» **What the exercise asks**
Using the listing below, copy exactly the lines from the one containing "ATOM 226 O O" to the one containing "ATOM 246 C CA", both lines included, and no others.

» **Material supplied**
____

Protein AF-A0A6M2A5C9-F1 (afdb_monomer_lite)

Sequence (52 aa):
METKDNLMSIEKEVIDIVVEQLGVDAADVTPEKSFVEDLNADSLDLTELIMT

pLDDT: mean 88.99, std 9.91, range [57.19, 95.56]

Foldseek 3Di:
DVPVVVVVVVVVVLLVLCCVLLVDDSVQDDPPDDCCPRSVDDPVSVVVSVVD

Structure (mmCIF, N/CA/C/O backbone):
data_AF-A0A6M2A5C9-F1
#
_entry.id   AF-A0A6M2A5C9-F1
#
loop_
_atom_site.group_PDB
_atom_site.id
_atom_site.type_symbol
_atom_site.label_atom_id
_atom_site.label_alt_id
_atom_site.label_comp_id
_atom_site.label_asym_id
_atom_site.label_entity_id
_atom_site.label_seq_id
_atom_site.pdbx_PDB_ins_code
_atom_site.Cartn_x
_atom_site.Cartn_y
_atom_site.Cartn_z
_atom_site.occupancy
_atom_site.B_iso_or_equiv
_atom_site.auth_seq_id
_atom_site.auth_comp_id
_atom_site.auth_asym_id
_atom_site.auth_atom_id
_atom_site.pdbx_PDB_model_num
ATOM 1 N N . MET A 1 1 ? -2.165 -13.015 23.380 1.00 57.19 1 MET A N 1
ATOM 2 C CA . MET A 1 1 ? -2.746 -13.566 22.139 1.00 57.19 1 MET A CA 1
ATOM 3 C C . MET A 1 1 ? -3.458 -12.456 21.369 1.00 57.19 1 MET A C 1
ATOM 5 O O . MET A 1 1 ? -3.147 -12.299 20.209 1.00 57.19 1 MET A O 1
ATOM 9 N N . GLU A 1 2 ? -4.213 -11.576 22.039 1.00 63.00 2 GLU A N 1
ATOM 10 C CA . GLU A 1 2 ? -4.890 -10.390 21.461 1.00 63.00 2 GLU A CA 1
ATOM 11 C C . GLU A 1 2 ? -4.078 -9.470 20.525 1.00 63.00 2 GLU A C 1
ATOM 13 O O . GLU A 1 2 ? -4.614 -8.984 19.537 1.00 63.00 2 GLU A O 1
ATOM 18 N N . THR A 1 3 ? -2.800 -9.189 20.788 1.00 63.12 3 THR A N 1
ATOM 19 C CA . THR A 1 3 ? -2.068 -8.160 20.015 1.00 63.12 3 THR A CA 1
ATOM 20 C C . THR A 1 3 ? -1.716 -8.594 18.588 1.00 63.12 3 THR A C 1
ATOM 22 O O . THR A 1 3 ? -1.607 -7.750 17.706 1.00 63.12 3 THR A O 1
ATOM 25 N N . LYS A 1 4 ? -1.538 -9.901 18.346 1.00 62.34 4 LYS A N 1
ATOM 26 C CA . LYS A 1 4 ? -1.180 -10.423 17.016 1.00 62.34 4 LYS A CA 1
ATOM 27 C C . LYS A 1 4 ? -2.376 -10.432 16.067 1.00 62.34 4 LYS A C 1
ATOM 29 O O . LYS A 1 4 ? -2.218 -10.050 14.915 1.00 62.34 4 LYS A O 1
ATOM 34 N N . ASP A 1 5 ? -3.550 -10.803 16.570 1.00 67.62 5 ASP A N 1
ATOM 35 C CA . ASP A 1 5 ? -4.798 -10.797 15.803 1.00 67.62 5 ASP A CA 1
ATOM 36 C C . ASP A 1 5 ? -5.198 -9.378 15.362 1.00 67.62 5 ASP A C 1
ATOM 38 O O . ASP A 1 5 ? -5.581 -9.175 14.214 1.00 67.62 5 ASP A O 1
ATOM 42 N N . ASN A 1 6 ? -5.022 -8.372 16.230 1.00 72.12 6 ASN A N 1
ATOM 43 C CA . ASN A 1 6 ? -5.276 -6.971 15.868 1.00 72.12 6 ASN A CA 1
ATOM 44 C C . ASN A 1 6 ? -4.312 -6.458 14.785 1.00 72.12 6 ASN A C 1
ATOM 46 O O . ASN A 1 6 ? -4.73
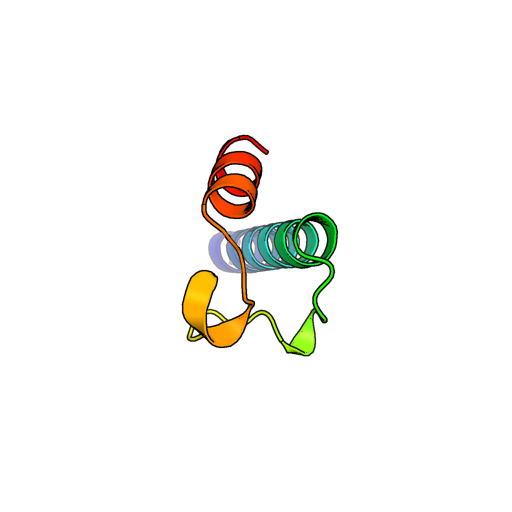0 -5.728 13.893 1.00 72.12 6 ASN A O 1
ATOM 50 N N . LEU A 1 7 ? -3.034 -6.854 14.833 1.00 73.62 7 LEU A N 1
ATOM 51 C CA . LEU A 1 7 ? -2.043 -6.426 13.841 1.00 73.62 7 LEU A CA 1
ATOM 52 C C . LEU A 1 7 ? -2.341 -7.008 12.452 1.00 73.62 7 LEU A C 1
ATOM 54 O O . LEU A 1 7 ? -2.271 -6.281 11.469 1.00 73.62 7 LEU A O 1
ATOM 58 N N . MET A 1 8 ? -2.741 -8.284 12.387 1.00 79.25 8 MET A N 1
ATOM 59 C CA . MET A 1 8 ? -3.176 -8.924 11.138 1.00 79.25 8 MET A CA 1
ATOM 60 C C . MET A 1 8 ? -4.442 -8.275 10.563 1.00 79.25 8 MET A C 1
ATOM 62 O O . MET A 1 8 ? -4.595 -8.212 9.347 1.00 79.25 8 MET A O 1
ATOM 66 N N . SER A 1 9 ? -5.344 -7.784 11.422 1.00 87.44 9 SER A N 1
ATOM 67 C CA . SER A 1 9 ? -6.530 -7.040 10.980 1.00 87.44 9 SER A CA 1
ATOM 68 C C . SER A 1 9 ? -6.149 -5.698 10.357 1.00 87.44 9 SER A C 1
ATOM 70 O O . SER A 1 9 ? -6.607 -5.391 9.263 1.00 87.44 9 SER A O 1
ATOM 72 N N . ILE A 1 10 ? -5.267 -4.939 11.015 1.00 89.88 10 ILE A N 1
ATOM 73 C CA . ILE A 1 10 ? -4.818 -3.626 10.531 1.00 89.88 10 ILE A CA 1
ATOM 74 C C . ILE A 1 10 ? -4.025 -3.766 9.231 1.00 89.88 10 ILE A C 1
ATOM 76 O O . ILE A 1 10 ? -4.253 -3.014 8.295 1.00 89.88 10 ILE A O 1
ATOM 80 N N . GLU A 1 11 ? -3.108 -4.732 9.154 1.00 90.88 11 GLU A N 1
ATOM 81 C CA . GLU A 1 11 ? -2.319 -4.983 7.944 1.00 90.88 11 GLU A CA 1
ATOM 82 C C . GLU A 1 11 ? -3.224 -5.275 6.745 1.00 90.88 11 GLU A C 1
ATOM 84 O O . GLU A 1 11 ? -3.034 -4.705 5.674 1.00 90.88 11 GLU A O 1
ATOM 89 N N . LYS A 1 12 ? -4.258 -6.098 6.947 1.00 92.25 12 LYS A N 1
ATOM 90 C CA . LYS A 1 12 ? -5.237 -6.385 5.904 1.00 92.25 12 LYS A CA 1
ATOM 91 C C . LYS A 1 12 ? -6.026 -5.141 5.489 1.00 92.25 12 LYS A C 1
ATOM 93 O O . LYS A 1 12 ? -6.156 -4.903 4.296 1.00 92.25 12 LYS A O 1
ATOM 98 N N . GLU A 1 13 ? -6.525 -4.354 6.443 1.00 92.75 13 GLU A N 1
ATOM 99 C CA . GLU A 1 13 ? -7.258 -3.117 6.131 1.00 92.75 13 GLU A CA 1
ATOM 100 C C . GLU A 1 13 ? -6.389 -2.124 5.352 1.00 92.75 13 GLU A C 1
ATOM 102 O O . GLU A 1 13 ? -6.847 -1.542 4.374 1.00 92.75 13 GLU A O 1
ATOM 107 N N . VAL A 1 14 ? -5.115 -1.978 5.726 1.00 92.69 14 VAL A N 1
ATOM 108 C CA . VAL A 1 14 ? -4.168 -1.123 4.998 1.00 92.69 14 VAL A CA 1
ATOM 109 C C . VAL A 1 14 ? -3.951 -1.634 3.573 1.00 92.69 14 VAL A C 1
ATOM 111 O O . VAL A 1 14 ? -3.983 -0.839 2.639 1.00 92.69 14 VAL A O 1
ATOM 114 N N . ILE A 1 15 ? -3.763 -2.944 3.384 1.00 94.00 15 ILE A N 1
ATOM 115 C CA . ILE A 1 15 ? -3.606 -3.534 2.047 1.00 94.00 15 ILE A CA 1
ATOM 116 C C . ILE A 1 15 ? -4.859 -3.296 1.197 1.00 94.00 15 ILE A C 1
ATOM 118 O O . ILE A 1 15 ? -4.733 -2.870 0.051 1.00 94.00 15 ILE A O 1
ATOM 122 N N . ASP A 1 16 ? -6.052 -3.515 1.756 1.00 94.62 16 ASP A N 1
ATOM 123 C CA . ASP A 1 16 ? -7.322 -3.323 1.050 1.00 94.62 16 ASP A CA 1
ATOM 124 C C . ASP A 1 16 ? -7.498 -1.854 0.602 1.00 94.62 16 ASP A C 1
ATOM 126 O O . ASP A 1 16 ? -7.864 -1.605 -0.548 1.00 94.62 16 ASP A O 1
ATOM 130 N N . ILE A 1 17 ? -7.154 -0.879 1.458 1.00 94.19 17 ILE A N 1
ATOM 131 C CA . ILE A 1 17 ? -7.176 0.557 1.117 1.00 94.19 17 ILE A CA 1
ATOM 132 C C . ILE A 1 17 ? -6.207 0.863 -0.031 1.00 94.19 17 ILE A C 1
ATOM 134 O O . ILE A 1 17 ? -6.573 1.537 -0.991 1.00 94.19 17 ILE A O 1
ATOM 138 N N . VAL A 1 18 ? -4.973 0.357 0.036 1.00 93.81 18 VAL A N 1
ATOM 139 C CA . VAL A 1 18 ? -3.948 0.616 -0.989 1.00 93.81 18 VAL A CA 1
ATOM 140 C C . VAL A 1 18 ? -4.353 0.033 -2.345 1.00 93.81 18 VAL A C 1
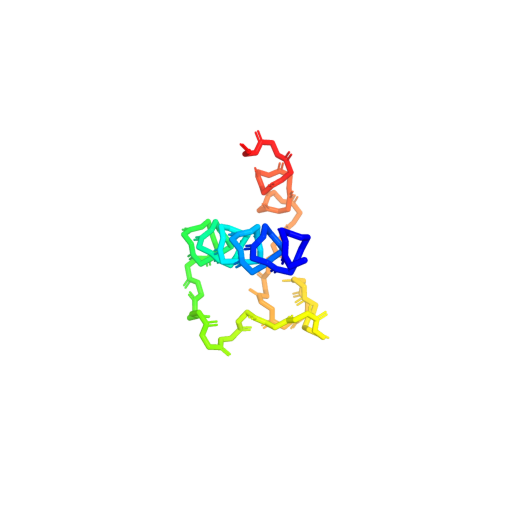
ATOM 142 O O . VAL A 1 18 ? -4.191 0.694 -3.369 1.00 93.81 18 VAL A O 1
ATOM 145 N N . VAL A 1 19 ? -4.913 -1.177 -2.356 1.00 94.81 19 VAL A N 1
ATOM 146 C CA . VAL A 1 19 ? -5.430 -1.834 -3.566 1.00 94.81 19 VAL A CA 1
ATOM 147 C C . VAL A 1 19 ? -6.570 -1.034 -4.188 1.00 94.81 19 VAL A C 1
ATOM 149 O O . VAL A 1 19 ? -6.587 -0.839 -5.402 1.00 94.81 19 VAL A O 1
ATOM 152 N N . GLU A 1 20 ? -7.509 -0.551 -3.372 1.00 93.88 20 GLU A N 1
ATOM 153 C CA . GLU A 1 20 ? -8.662 0.210 -3.853 1.00 93.88 20 GLU A CA 1
ATOM 154 C C . GLU A 1 20 ? -8.261 1.581 -4.412 1.00 93.88 20 GLU A C 1
ATOM 156 O O . GLU A 1 20 ? -8.702 1.946 -5.501 1.00 93.88 20 GLU A O 1
ATOM 161 N N . GLN A 1 21 ? -7.414 2.320 -3.691 1.00 91.62 21 GLN A N 1
ATOM 162 C CA . GLN A 1 21 ? -7.045 3.691 -4.054 1.00 91.62 21 GLN A CA 1
ATOM 163 C C . GLN A 1 21 ? -6.062 3.737 -5.229 1.00 91.62 21 GLN A C 1
ATOM 165 O O . GLN A 1 21 ? -6.228 4.549 -6.134 1.00 91.62 21 GLN A O 1
ATOM 170 N N . LEU A 1 22 ? -5.063 2.846 -5.257 1.00 93.38 22 LEU A N 1
ATOM 171 C CA . LEU A 1 22 ? -4.038 2.839 -6.310 1.00 93.38 22 LEU A CA 1
ATOM 172 C C . LEU A 1 22 ? -4.382 1.930 -7.497 1.00 93.38 22 LEU A C 1
ATOM 174 O O . LEU A 1 22 ? -3.699 1.966 -8.520 1.00 93.38 22 LEU A O 1
ATOM 178 N N . GLY A 1 23 ? -5.408 1.081 -7.379 1.00 93.38 23 GLY A N 1
ATOM 179 C CA . GLY A 1 23 ? -5.790 0.139 -8.434 1.00 93.38 23 GLY A CA 1
ATOM 180 C C . GLY A 1 23 ? -4.721 -0.919 -8.738 1.00 93.38 23 GLY A C 1
ATOM 181 O O . GLY A 1 23 ? -4.601 -1.363 -9.882 1.00 93.38 23 GLY A O 1
ATOM 182 N N . VAL A 1 24 ? -3.932 -1.303 -7.731 1.00 94.00 24 VAL A N 1
ATOM 183 C CA . VAL A 1 24 ? -2.847 -2.296 -7.832 1.00 94.00 24 VAL A CA 1
ATOM 184 C C . VAL A 1 24 ? -3.295 -3.674 -7.345 1.00 94.00 24 VAL A C 1
ATOM 186 O O . VAL A 1 24 ? -4.310 -3.805 -6.667 1.00 94.00 24 VAL A O 1
ATOM 189 N N . ASP A 1 25 ? -2.547 -4.727 -7.673 1.00 94.75 25 ASP A N 1
ATOM 190 C CA . ASP A 1 25 ? -2.842 -6.071 -7.165 1.00 94.75 25 ASP A CA 1
ATOM 191 C C . ASP A 1 25 ? -2.461 -6.192 -5.677 1.00 94.75 25 ASP A C 1
ATOM 193 O O . ASP A 1 25 ? -1.419 -5.698 -5.250 1.00 94.75 25 ASP A O 1
ATOM 197 N N . ALA A 1 26 ? -3.268 -6.893 -4.876 1.00 93.88 26 ALA A N 1
ATOM 198 C CA . ALA A 1 26 ? -2.966 -7.136 -3.462 1.00 93.88 26 ALA A CA 1
ATOM 199 C C . ALA A 1 26 ? -1.648 -7.903 -3.264 1.00 93.88 26 ALA A C 1
ATOM 201 O O . ALA A 1 26 ? -0.943 -7.682 -2.283 1.00 93.88 26 ALA A O 1
ATOM 202 N N . ALA A 1 27 ? -1.288 -8.780 -4.206 1.00 93.88 27 ALA A N 1
ATOM 203 C CA . ALA A 1 27 ? -0.009 -9.483 -4.203 1.00 93.88 27 ALA A CA 1
ATOM 204 C C . ALA A 1 27 ? 1.181 -8.541 -4.441 1.00 93.88 27 ALA A C 1
ATOM 206 O O . ALA A 1 27 ? 2.312 -8.880 -4.089 1.00 93.88 27 ALA A O 1
ATOM 207 N N . ASP A 1 28 ? 0.929 -7.367 -5.021 1.00 92.88 28 ASP A N 1
ATOM 208 C CA . ASP A 1 28 ? 1.928 -6.337 -5.239 1.00 92.88 28 ASP A CA 1
ATOM 209 C C . ASP A 1 28 ? 2.075 -5.375 -4.059 1.00 92.88 28 ASP A C 1
ATOM 211 O O . ASP A 1 28 ? 3.023 -4.597 -4.080 1.00 92.88 28 ASP A O 1
ATOM 215 N N . VAL A 1 29 ? 1.232 -5.437 -3.023 1.00 94.50 29 VAL A N 1
ATOM 216 C CA . VAL A 1 29 ? 1.337 -4.581 -1.832 1.00 94.50 29 VAL A CA 1
ATOM 217 C C . VAL A 1 29 ? 2.093 -5.324 -0.731 1.00 94.50 29 VAL A C 1
ATOM 219 O O . VAL A 1 29 ? 1.521 -6.121 0.010 1.00 94.50 29 VAL A O 1
ATOM 222 N N . THR A 1 30 ? 3.399 -5.061 -0.612 1.00 94.06 30 THR A N 1
ATOM 223 C CA . THR A 1 30 ? 4.237 -5.607 0.471 1.00 94.06 30 THR A CA 1
ATOM 224 C C . THR A 1 30 ? 4.918 -4.491 1.265 1.00 94.06 30 THR A C 1
ATOM 226 O O . THR A 1 30 ? 5.167 -3.417 0.714 1.00 94.06 30 THR A O 1
ATOM 229 N N . PRO A 1 31 ? 5.276 -4.723 2.545 1.00 91.38 31 PRO A N 1
ATOM 230 C CA . PRO A 1 31 ? 5.929 -3.710 3.379 1.00 91.38 31 PRO A CA 1
ATOM 231 C C . PRO A 1 31 ? 7.285 -3.222 2.850 1.00 91.38 31 PRO A C 1
ATOM 233 O O . PRO A 1 31 ? 7.780 -2.193 3.306 1.00 91.38 31 PRO A O 1
ATOM 236 N N . GLU A 1 32 ? 7.922 -3.970 1.944 1.00 93.81 32 GLU A N 1
ATOM 237 C CA . GLU A 1 32 ? 9.231 -3.616 1.384 1.00 93.81 32 GLU A CA 1
ATOM 238 C C . GLU A 1 32 ? 9.149 -2.738 0.131 1.00 93.81 32 GLU A C 1
ATOM 240 O O . GLU A 1 32 ? 10.167 -2.167 -0.266 1.00 93.81 32 GLU A O 1
ATOM 245 N N . LYS A 1 33 ? 7.975 -2.637 -0.500 1.00 94.38 33 LYS A N 1
ATOM 246 C CA . LYS A 1 33 ? 7.790 -1.874 -1.735 1.00 94.38 33 LYS A CA 1
ATOM 247 C C . LYS A 1 33 ? 7.578 -0.387 -1.463 1.00 94.38 33 LYS A C 1
ATOM 249 O O . LYS A 1 33 ? 6.911 0.020 -0.514 1.00 94.38 33 LYS A O 1
ATOM 254 N N . SER A 1 34 ? 8.137 0.434 -2.341 1.00 94.56 34 SER A N 1
ATOM 255 C CA . SER A 1 34 ? 7.943 1.877 -2.384 1.00 94.56 34 SER A CA 1
ATOM 256 C C . SER A 1 34 ? 6.634 2.221 -3.087 1.00 94.56 34 SER A C 1
ATOM 258 O O . SER A 1 34 ? 6.408 1.825 -4.229 1.00 94.56 34 SER A O 1
ATOM 260 N N . PHE A 1 35 ? 5.802 3.045 -2.452 1.00 93.62 35 PHE A N 1
ATOM 261 C CA . PHE A 1 35 ? 4.583 3.551 -3.084 1.00 93.62 35 PHE A CA 1
ATOM 262 C C . PHE A 1 35 ? 4.866 4.300 -4.396 1.00 93.62 35 PHE A C 1
ATOM 264 O O . PHE A 1 35 ? 4.143 4.123 -5.368 1.00 93.62 35 PHE A O 1
ATOM 271 N N . VAL A 1 36 ? 5.942 5.089 -4.452 1.00 94.38 36 VAL A N 1
ATOM 272 C CA . VAL A 1 36 ? 6.269 5.891 -5.642 1.00 94.38 36 VAL A CA 1
ATOM 273 C C . VAL A 1 36 ? 6.996 5.059 -6.695 1.00 94.38 36 VAL A C 1
ATOM 275 O O . VAL A 1 36 ? 6.606 5.056 -7.855 1.00 94.38 36 VAL A O 1
ATOM 278 N N . GLU A 1 37 ? 8.047 4.336 -6.302 1.00 95.50 37 GLU A N 1
ATOM 279 C CA . GLU A 1 37 ? 8.925 3.657 -7.269 1.00 95.50 37 GLU A CA 1
ATOM 280 C C . GLU A 1 37 ? 8.345 2.319 -7.753 1.00 95.50 37 GLU A C 1
ATOM 282 O O . GLU A 1 37 ? 8.526 1.966 -8.915 1.00 95.50 37 GLU A O 1
ATOM 287 N N . ASP A 1 38 ? 7.643 1.581 -6.883 1.00 95.56 38 ASP A N 1
ATOM 288 C CA . ASP A 1 38 ? 7.164 0.225 -7.183 1.00 95.56 38 ASP A CA 1
ATOM 289 C C . ASP A 1 38 ? 5.663 0.175 -7.488 1.00 95.56 38 ASP A C 1
ATOM 291 O O . ASP A 1 38 ? 5.236 -0.644 -8.302 1.00 95.56 38 ASP A O 1
ATOM 295 N N . LEU A 1 39 ? 4.861 1.035 -6.848 1.00 94.88 39 LEU A N 1
ATOM 296 C CA . LEU A 1 39 ? 3.410 1.120 -7.081 1.00 94.88 39 LEU A CA 1
ATOM 297 C C . LEU A 1 39 ? 3.013 2.292 -7.986 1.00 94.88 39 LEU A C 1
ATOM 299 O O . LEU A 1 39 ? 1.838 2.431 -8.312 1.00 94.88 39 LEU A O 1
ATOM 303 N N . ASN A 1 40 ? 3.985 3.103 -8.424 1.00 93.31 40 ASN A N 1
ATOM 304 C CA . ASN A 1 40 ? 3.778 4.240 -9.321 1.00 93.31 40 ASN A CA 1
ATOM 305 C C . ASN A 1 40 ? 2.705 5.227 -8.812 1.00 93.31 40 ASN A C 1
ATOM 307 O O . ASN A 1 40 ? 2.020 5.861 -9.615 1.00 93.31 40 ASN A O 1
ATOM 311 N N . ALA A 1 41 ? 2.570 5.344 -7.4
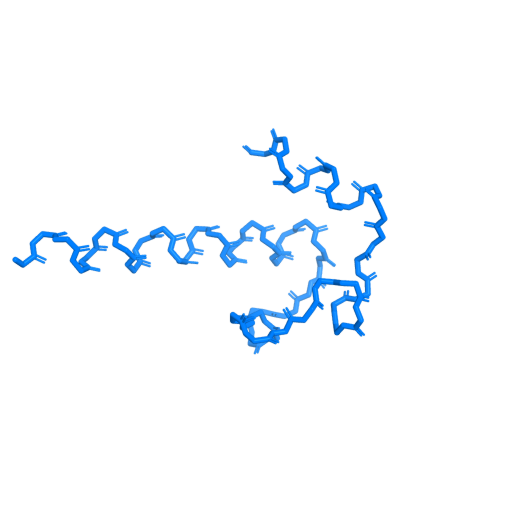86 1.00 95.19 41 ALA A N 1
ATOM 312 C CA . ALA A 1 41 ? 1.701 6.312 -6.833 1.00 95.19 41 ALA A CA 1
ATOM 313 C C . ALA A 1 41 ? 2.310 7.710 -6.941 1.00 95.19 41 ALA A C 1
ATOM 315 O O . ALA A 1 41 ? 3.503 7.910 -6.680 1.00 95.19 41 ALA A O 1
ATOM 316 N N . ASP A 1 42 ? 1.490 8.687 -7.299 1.00 94.50 42 ASP A N 1
ATOM 317 C CA . ASP A 1 42 ? 1.907 10.076 -7.357 1.00 94.50 42 ASP A CA 1
ATOM 318 C C . ASP A 1 42 ? 1.676 10.809 -6.022 1.00 94.50 42 ASP A C 1
ATOM 320 O O . ASP A 1 42 ? 1.229 10.255 -5.016 1.00 94.50 42 ASP A O 1
ATOM 324 N N . SER A 1 43 ? 2.043 12.091 -5.967 1.00 94.12 43 SER A N 1
ATOM 325 C CA . SER A 1 43 ? 1.873 12.883 -4.746 1.00 94.12 43 SER A CA 1
ATOM 326 C C . SER A 1 43 ? 0.411 13.079 -4.332 1.00 94.12 43 SER A C 1
ATOM 328 O O . SER A 1 43 ? 0.166 13.270 -3.145 1.00 94.12 43 SER A O 1
ATOM 330 N N . LEU A 1 44 ? -0.531 13.093 -5.282 1.00 94.00 44 LEU A N 1
ATOM 331 C CA . LEU A 1 44 ? -1.959 13.229 -4.999 1.00 94.00 44 LEU A CA 1
ATOM 332 C C . LEU A 1 44 ? -2.485 11.927 -4.392 1.00 94.00 44 LEU A C 1
ATOM 334 O O . LEU A 1 44 ? -3.077 11.976 -3.313 1.00 94.00 44 LEU A O 1
ATOM 338 N N . ASP A 1 45 ? -2.1
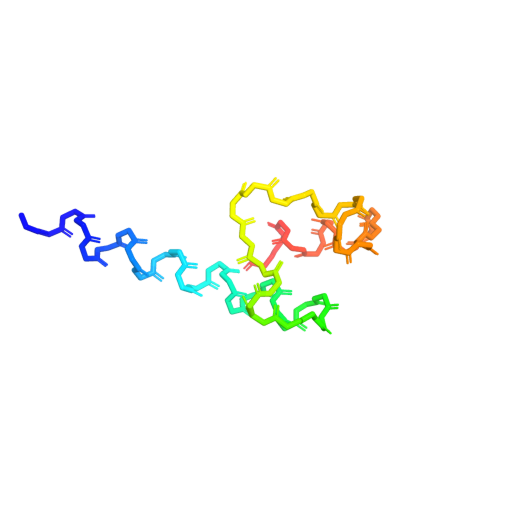46 10.788 -4.991 1.00 93.62 45 ASP A N 1
ATOM 339 C CA . ASP A 1 45 ? -2.519 9.465 -4.486 1.00 93.62 45 ASP A CA 1
ATOM 340 C C . ASP A 1 45 ? -2.075 9.279 -3.024 1.00 93.62 45 ASP A C 1
ATOM 342 O O . ASP A 1 45 ? -2.838 8.850 -2.157 1.00 93.62 45 ASP A O 1
ATOM 346 N N . LEU A 1 46 ? -0.842 9.688 -2.702 1.00 92.69 46 LEU A N 1
ATOM 347 C CA . LEU A 1 46 ? -0.320 9.629 -1.334 1.00 92.69 46 LEU A CA 1
ATOM 348 C C . LEU A 1 46 ? -1.071 10.542 -0.360 1.00 92.69 46 LEU A C 1
ATOM 350 O O . LEU A 1 46 ? -1.229 10.196 0.811 1.00 92.69 46 LEU A O 1
ATOM 354 N N . THR A 1 47 ? -1.513 11.721 -0.807 1.00 93.75 47 THR A N 1
ATOM 355 C CA . THR A 1 47 ? -2.305 12.608 0.057 1.00 93.75 47 THR A CA 1
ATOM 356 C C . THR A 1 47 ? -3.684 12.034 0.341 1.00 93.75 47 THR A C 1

____

» **Task response**
ATOM 226 O O . THR A 1 30 ? 5.167 -3.417 0.714 1.00 94.06 30 THR A O 1
ATOM 229 N N . PRO A 1 31 ? 5.276 -4.723 2.545 1.00 91.38 31 PRO A N 1
ATOM 230 C CA . PRO A 1 31 ? 5.929 -3.710 3.379 1.00 91.38 31 PRO A CA 1
ATOM 231 C C . PRO A 1 31 ? 7.285 -3.222 2.850 1.00 91.38 31 PRO A C 1
ATOM 233 O O . PRO A 1 31 ? 7.780 -2.193 3.306 1.00 91.38 31 PRO A O 1
ATOM 236 N N . GLU A 1 32 ? 7.922 -3.970 1.944 1.00 93.81 32 GLU A N 1
ATOM 237 C CA . GLU A 1 32 ? 9.231 -3.616 1.384 1.00 93.81 32 GLU A CA 1
ATOM 238 C C . GLU A 1 32 ? 9.149 -2.738 0.131 1.00 93.81 32 GLU A C 1
ATOM 240 O O . GLU A 1 32 ? 10.167 -2.167 -0.266 1.00 93.81 32 GLU A O 1
ATOM 245 N N . LYS A 1 33 ? 7.975 -2.637 -0.500 1.00 94.38 33 LYS A N 1
ATOM 246 C CA . LYS A 1 33 ? 7.790 -1.874 -1.735 1.00 94.38 33 LYS A CA 1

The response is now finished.